Lo Allan, Chiu Hua-Sheng, Sung Ting-Yi, Hsu Wen-Lian
Bioinformatics Lab., Institute of Information Science, Academia Sinica, Taipei, Taiwan.
Comput Syst Bioinformatics Conf. 2006:31-42.
A key class of membrane proteins contains one or more transmembrane (TM) helices, traversing the membrane lipid bilayer. Various properties such as the length, arrangement and topology or orientation of TM helices, are closely related to a protein's functions. Although a range of methods have been developed to predict TM helices and their topologies, no single method consistently outperforms the others. In addition, topology prediction has much lower accuracy than helix prediction, and thus requires continuous improvements.

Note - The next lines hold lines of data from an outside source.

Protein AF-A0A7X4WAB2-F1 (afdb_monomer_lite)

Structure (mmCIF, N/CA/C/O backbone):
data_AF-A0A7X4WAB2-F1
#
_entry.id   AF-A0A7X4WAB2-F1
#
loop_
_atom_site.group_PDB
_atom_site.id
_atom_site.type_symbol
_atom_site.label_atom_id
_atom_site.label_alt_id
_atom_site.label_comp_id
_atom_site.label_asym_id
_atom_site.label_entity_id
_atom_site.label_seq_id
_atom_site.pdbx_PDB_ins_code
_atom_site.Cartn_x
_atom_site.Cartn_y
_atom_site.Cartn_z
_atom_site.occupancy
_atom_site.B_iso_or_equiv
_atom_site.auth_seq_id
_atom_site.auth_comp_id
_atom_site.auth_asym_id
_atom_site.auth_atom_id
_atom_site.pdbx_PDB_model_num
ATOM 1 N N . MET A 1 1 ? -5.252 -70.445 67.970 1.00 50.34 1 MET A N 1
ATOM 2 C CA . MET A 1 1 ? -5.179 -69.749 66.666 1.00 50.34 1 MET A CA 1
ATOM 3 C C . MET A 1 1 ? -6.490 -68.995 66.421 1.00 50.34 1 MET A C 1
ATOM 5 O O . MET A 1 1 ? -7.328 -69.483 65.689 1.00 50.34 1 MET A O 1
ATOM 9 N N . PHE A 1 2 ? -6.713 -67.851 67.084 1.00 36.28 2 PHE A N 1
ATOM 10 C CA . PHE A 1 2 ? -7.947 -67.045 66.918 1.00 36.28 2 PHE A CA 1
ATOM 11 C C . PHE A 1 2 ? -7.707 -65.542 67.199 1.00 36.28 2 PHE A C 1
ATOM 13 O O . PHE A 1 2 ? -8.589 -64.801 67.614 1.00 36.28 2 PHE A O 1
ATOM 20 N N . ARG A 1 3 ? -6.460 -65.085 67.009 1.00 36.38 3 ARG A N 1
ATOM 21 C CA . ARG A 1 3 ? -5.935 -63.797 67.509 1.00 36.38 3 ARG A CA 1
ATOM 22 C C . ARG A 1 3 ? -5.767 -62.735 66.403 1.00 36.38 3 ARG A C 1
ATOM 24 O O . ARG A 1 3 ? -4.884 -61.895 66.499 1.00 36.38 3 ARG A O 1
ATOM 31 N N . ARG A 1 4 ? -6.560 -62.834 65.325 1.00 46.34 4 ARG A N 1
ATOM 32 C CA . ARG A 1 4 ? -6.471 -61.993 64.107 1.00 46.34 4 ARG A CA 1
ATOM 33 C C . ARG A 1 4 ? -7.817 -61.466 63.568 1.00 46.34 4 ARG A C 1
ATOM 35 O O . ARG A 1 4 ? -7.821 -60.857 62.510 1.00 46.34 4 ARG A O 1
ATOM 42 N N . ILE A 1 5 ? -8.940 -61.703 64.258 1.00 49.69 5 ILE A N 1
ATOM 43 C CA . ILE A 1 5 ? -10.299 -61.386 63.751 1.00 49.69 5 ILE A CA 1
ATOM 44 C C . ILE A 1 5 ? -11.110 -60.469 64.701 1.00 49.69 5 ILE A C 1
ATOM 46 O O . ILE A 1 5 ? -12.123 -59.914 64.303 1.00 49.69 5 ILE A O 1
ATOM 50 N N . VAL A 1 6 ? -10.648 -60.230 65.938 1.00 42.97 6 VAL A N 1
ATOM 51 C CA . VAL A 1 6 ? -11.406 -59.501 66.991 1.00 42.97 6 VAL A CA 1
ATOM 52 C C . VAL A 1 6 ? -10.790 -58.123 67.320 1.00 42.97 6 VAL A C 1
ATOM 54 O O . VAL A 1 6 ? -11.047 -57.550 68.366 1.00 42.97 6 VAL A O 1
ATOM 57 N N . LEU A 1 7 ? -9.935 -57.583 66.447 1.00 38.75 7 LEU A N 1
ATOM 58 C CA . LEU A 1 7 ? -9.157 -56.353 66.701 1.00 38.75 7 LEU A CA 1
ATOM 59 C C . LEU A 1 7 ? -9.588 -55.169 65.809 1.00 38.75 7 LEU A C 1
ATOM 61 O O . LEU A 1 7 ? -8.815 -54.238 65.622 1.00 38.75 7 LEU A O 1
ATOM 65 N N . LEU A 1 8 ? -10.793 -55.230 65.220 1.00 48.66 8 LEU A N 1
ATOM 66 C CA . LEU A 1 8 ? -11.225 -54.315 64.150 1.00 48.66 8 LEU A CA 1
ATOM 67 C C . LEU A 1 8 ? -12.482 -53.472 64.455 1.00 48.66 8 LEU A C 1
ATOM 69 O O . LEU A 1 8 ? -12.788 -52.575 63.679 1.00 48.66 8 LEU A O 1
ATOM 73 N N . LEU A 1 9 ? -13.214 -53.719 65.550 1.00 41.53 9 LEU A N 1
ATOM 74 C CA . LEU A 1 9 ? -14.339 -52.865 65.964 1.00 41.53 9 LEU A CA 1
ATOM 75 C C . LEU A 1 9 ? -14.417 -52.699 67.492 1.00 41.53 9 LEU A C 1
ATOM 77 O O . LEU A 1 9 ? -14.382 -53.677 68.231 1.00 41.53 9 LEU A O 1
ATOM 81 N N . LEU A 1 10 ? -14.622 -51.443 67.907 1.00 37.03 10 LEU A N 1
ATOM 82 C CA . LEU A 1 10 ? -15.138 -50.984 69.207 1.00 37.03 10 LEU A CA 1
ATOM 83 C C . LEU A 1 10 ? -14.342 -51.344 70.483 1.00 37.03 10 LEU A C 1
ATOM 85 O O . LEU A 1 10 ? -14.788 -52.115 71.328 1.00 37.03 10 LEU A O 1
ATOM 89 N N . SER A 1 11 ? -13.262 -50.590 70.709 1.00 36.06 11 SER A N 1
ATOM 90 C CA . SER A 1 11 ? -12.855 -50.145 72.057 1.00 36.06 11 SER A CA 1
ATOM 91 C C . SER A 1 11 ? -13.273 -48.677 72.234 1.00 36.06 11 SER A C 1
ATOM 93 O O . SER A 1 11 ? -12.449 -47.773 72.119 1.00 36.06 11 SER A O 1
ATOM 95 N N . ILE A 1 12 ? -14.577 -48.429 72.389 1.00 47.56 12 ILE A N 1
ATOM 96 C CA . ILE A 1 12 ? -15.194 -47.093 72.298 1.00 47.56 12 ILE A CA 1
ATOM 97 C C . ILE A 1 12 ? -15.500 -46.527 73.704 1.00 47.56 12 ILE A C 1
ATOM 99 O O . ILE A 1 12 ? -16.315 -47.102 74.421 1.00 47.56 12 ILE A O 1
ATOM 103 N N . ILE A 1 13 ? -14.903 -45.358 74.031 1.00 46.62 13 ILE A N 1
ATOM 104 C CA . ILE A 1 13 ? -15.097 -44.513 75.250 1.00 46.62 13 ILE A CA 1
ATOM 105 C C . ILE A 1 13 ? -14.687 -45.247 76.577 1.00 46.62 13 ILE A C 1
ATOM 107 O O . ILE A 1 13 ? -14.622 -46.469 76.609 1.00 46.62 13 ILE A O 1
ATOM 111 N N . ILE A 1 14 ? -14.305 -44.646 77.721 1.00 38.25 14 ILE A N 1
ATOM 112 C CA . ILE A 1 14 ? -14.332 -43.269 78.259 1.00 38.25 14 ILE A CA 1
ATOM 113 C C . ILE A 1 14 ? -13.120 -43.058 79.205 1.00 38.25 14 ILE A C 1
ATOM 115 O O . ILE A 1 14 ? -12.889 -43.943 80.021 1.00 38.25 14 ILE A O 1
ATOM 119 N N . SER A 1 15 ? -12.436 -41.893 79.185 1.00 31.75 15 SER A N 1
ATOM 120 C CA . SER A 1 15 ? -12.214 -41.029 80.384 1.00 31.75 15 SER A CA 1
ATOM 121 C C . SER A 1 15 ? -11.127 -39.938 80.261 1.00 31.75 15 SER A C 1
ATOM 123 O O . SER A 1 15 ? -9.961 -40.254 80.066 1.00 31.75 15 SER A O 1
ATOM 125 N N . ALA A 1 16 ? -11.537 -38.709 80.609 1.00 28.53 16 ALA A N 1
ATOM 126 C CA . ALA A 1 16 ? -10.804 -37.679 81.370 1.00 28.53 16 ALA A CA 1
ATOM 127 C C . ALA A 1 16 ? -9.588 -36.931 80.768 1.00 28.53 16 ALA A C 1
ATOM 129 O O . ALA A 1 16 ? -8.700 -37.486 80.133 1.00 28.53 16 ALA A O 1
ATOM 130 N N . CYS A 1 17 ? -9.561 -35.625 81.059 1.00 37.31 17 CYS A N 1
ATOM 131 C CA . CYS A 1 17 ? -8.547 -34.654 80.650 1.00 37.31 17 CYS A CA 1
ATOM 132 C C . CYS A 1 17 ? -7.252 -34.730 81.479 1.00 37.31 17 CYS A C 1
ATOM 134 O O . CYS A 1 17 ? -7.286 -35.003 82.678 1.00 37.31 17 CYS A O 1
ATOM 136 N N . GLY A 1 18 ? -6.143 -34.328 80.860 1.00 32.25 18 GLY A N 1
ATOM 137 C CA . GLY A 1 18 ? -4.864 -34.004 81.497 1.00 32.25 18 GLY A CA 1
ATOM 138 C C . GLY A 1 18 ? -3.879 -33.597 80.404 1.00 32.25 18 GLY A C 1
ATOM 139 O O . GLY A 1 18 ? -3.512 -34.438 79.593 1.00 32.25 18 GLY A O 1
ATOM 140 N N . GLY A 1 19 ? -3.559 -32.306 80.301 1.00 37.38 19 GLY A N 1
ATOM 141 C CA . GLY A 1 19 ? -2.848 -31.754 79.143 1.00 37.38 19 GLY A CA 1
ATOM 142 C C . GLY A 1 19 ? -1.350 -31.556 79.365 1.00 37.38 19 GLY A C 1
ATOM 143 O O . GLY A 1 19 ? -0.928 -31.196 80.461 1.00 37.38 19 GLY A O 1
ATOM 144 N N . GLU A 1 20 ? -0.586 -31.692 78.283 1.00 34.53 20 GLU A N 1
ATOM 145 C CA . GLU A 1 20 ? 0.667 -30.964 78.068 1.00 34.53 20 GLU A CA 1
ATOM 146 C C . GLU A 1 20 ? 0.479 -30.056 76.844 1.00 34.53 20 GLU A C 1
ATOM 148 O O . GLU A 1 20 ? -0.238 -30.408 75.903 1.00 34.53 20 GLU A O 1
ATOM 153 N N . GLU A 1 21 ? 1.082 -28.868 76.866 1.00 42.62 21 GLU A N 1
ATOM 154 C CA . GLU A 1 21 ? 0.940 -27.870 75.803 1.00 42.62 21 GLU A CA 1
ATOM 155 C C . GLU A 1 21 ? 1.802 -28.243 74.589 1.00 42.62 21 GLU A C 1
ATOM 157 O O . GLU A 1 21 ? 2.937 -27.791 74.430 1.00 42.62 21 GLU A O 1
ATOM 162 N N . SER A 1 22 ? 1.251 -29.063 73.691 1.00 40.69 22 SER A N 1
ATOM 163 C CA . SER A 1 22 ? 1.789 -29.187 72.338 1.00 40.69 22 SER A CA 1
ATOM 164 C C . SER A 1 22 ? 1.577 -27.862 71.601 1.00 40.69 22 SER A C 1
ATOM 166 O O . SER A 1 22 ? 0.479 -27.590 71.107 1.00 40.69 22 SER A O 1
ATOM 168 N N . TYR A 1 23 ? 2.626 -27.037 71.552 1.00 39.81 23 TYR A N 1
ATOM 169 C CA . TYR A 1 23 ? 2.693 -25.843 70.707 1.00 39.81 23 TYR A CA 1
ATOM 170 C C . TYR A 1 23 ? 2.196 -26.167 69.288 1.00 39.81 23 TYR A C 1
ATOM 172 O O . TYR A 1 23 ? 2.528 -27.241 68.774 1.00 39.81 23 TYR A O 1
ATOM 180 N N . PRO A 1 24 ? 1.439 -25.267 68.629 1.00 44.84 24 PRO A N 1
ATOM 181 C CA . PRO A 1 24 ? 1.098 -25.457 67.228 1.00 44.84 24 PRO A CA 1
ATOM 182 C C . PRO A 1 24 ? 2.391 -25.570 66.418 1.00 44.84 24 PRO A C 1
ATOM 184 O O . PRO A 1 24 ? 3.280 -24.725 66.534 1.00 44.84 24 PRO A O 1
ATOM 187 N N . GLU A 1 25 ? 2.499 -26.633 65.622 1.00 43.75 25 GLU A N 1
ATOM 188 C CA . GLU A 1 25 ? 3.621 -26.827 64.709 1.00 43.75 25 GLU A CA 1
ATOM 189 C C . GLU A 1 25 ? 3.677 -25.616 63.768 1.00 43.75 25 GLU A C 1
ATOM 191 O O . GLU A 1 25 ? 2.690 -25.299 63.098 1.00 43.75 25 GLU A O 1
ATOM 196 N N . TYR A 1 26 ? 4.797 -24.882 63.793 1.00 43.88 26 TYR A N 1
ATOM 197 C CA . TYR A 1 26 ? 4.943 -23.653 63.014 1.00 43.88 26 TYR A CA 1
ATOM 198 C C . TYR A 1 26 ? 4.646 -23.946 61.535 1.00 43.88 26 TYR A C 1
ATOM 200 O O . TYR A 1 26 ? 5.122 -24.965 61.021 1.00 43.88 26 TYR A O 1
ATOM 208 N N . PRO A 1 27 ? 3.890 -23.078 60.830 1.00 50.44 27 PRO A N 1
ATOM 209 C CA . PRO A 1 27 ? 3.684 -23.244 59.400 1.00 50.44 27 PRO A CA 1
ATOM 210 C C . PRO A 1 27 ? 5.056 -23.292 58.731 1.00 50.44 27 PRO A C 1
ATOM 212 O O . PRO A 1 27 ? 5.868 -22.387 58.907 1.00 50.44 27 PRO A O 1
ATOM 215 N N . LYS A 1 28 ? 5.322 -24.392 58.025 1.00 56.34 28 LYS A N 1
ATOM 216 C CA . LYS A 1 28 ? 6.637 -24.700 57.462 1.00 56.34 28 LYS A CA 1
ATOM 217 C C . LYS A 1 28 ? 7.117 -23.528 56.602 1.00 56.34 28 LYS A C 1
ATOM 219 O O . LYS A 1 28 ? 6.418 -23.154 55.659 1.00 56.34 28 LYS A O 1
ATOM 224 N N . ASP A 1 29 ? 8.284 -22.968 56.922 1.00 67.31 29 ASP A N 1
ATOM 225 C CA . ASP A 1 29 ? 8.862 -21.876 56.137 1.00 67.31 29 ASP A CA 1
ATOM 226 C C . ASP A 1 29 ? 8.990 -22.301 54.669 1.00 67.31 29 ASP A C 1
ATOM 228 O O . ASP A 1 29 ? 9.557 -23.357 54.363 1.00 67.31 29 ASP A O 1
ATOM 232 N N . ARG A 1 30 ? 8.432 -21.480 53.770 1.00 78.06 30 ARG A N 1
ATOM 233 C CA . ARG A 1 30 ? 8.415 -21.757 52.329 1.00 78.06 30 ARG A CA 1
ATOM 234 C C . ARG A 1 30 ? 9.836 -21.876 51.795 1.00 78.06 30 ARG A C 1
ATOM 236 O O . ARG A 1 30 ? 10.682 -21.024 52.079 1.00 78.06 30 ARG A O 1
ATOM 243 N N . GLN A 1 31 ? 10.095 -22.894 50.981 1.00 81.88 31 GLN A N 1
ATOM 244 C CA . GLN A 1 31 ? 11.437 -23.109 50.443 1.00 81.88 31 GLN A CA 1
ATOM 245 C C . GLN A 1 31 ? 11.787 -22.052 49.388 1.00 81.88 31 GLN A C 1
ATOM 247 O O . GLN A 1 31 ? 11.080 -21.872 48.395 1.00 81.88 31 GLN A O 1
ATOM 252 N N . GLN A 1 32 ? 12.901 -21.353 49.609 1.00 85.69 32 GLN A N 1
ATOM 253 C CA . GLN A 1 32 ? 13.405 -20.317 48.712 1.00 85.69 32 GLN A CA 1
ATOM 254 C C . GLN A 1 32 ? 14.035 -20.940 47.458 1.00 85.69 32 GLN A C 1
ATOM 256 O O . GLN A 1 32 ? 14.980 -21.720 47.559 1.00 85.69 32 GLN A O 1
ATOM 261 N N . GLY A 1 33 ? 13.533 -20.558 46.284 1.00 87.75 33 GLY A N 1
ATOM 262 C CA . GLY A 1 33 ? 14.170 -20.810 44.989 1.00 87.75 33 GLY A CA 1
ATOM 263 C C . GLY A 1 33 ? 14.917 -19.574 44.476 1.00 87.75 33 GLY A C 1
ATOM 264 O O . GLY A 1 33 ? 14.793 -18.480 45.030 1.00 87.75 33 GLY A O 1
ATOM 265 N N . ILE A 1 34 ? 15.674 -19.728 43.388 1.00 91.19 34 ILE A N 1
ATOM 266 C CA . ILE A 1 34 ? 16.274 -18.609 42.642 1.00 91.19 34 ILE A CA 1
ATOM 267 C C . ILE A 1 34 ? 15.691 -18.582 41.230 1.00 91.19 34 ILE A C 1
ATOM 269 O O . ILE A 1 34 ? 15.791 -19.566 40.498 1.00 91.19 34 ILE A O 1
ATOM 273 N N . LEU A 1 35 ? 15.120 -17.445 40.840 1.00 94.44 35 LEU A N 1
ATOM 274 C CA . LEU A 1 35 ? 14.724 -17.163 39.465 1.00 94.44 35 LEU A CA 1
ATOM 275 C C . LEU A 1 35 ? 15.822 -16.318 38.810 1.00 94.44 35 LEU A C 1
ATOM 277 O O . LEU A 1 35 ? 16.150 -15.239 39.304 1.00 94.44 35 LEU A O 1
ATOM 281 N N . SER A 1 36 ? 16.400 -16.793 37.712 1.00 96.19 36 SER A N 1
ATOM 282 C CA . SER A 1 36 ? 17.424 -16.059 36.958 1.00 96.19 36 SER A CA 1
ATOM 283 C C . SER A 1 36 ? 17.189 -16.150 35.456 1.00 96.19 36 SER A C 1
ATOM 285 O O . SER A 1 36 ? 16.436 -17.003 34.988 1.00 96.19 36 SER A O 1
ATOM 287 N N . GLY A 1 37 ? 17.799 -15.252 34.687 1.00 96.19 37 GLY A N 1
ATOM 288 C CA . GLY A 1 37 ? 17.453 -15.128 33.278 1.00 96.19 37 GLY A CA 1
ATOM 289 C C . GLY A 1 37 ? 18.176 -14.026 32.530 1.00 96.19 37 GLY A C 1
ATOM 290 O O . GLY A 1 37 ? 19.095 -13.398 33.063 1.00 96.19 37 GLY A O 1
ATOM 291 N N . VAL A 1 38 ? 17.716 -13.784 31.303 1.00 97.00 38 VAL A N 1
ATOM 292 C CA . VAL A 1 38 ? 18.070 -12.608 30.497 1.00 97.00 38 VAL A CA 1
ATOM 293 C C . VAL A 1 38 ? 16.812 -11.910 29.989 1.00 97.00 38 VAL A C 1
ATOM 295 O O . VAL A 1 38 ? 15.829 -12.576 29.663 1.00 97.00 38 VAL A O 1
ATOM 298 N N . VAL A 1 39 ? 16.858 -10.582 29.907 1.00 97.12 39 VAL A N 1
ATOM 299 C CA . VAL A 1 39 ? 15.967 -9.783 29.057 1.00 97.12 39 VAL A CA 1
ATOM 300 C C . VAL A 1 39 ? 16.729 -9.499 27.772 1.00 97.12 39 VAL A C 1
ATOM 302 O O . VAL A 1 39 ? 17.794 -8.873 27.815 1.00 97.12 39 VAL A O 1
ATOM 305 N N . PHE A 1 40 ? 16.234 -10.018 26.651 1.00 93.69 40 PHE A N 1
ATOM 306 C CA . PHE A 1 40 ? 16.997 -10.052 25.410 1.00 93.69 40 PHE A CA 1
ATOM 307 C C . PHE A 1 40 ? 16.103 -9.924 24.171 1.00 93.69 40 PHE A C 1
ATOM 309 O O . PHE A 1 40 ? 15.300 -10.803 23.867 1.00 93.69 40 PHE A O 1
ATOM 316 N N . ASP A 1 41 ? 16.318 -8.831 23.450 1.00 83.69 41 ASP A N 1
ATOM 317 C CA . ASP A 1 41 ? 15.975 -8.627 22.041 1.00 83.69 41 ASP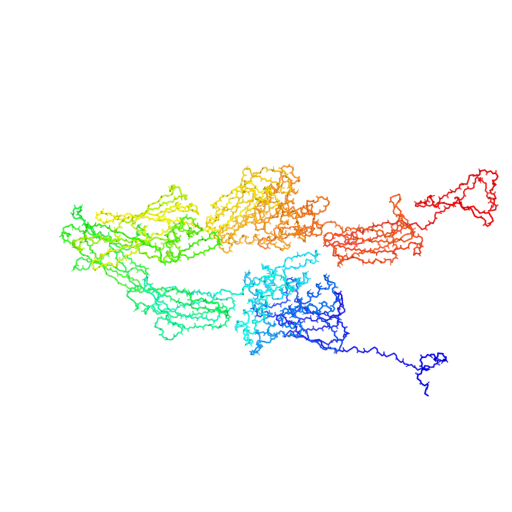 A CA 1
ATOM 318 C C . ASP A 1 41 ? 17.315 -8.458 21.294 1.00 83.69 41 ASP A C 1
ATOM 320 O O . ASP A 1 41 ? 17.815 -9.396 20.676 1.00 83.69 41 ASP A O 1
ATOM 324 N N . ALA A 1 42 ? 18.045 -7.394 21.652 1.00 88.38 42 ALA A N 1
ATOM 325 C CA . ALA A 1 42 ? 19.436 -7.530 22.103 1.00 88.38 42 ALA A CA 1
ATOM 326 C C . ALA A 1 42 ? 19.511 -7.378 23.641 1.00 88.38 42 ALA A C 1
ATOM 328 O O . ALA A 1 42 ? 18.493 -7.158 24.295 1.00 88.38 42 ALA A O 1
ATOM 329 N N . ALA A 1 43 ? 20.696 -7.500 24.248 1.00 91.12 43 ALA A N 1
ATOM 330 C CA . ALA A 1 43 ? 20.883 -7.404 25.704 1.00 91.12 43 ALA A CA 1
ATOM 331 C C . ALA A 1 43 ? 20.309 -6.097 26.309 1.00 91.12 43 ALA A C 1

We develop a method based on support vector machines (SVM) in a hierarchical framework to predict TM helices first, followed by their topology. By partitioning the prediction problem into two steps, specific input features can be selected and integrated in each step. We also propose a novel scoring function for topology models based on membrane protein folding process. When benchmarked against other methods in terms of performance, our approach achieves the highest scores at 86% in helix prediction (Q(2)) and 91% in topology prediction (TOPO) for the high-resolution data set, resulting in an improvement of 6% and 14% in their respective categories over the second best method. Furthermore, we demonstrate the ability of our method to discriminate between membrane and non-membrane proteins, with higher than 99% in accuracy. When tested on a small set of newly solved structures of membrane proteins, our method overcomes some of the difficulties in predicting TM helices by incorporating multiple biological input features.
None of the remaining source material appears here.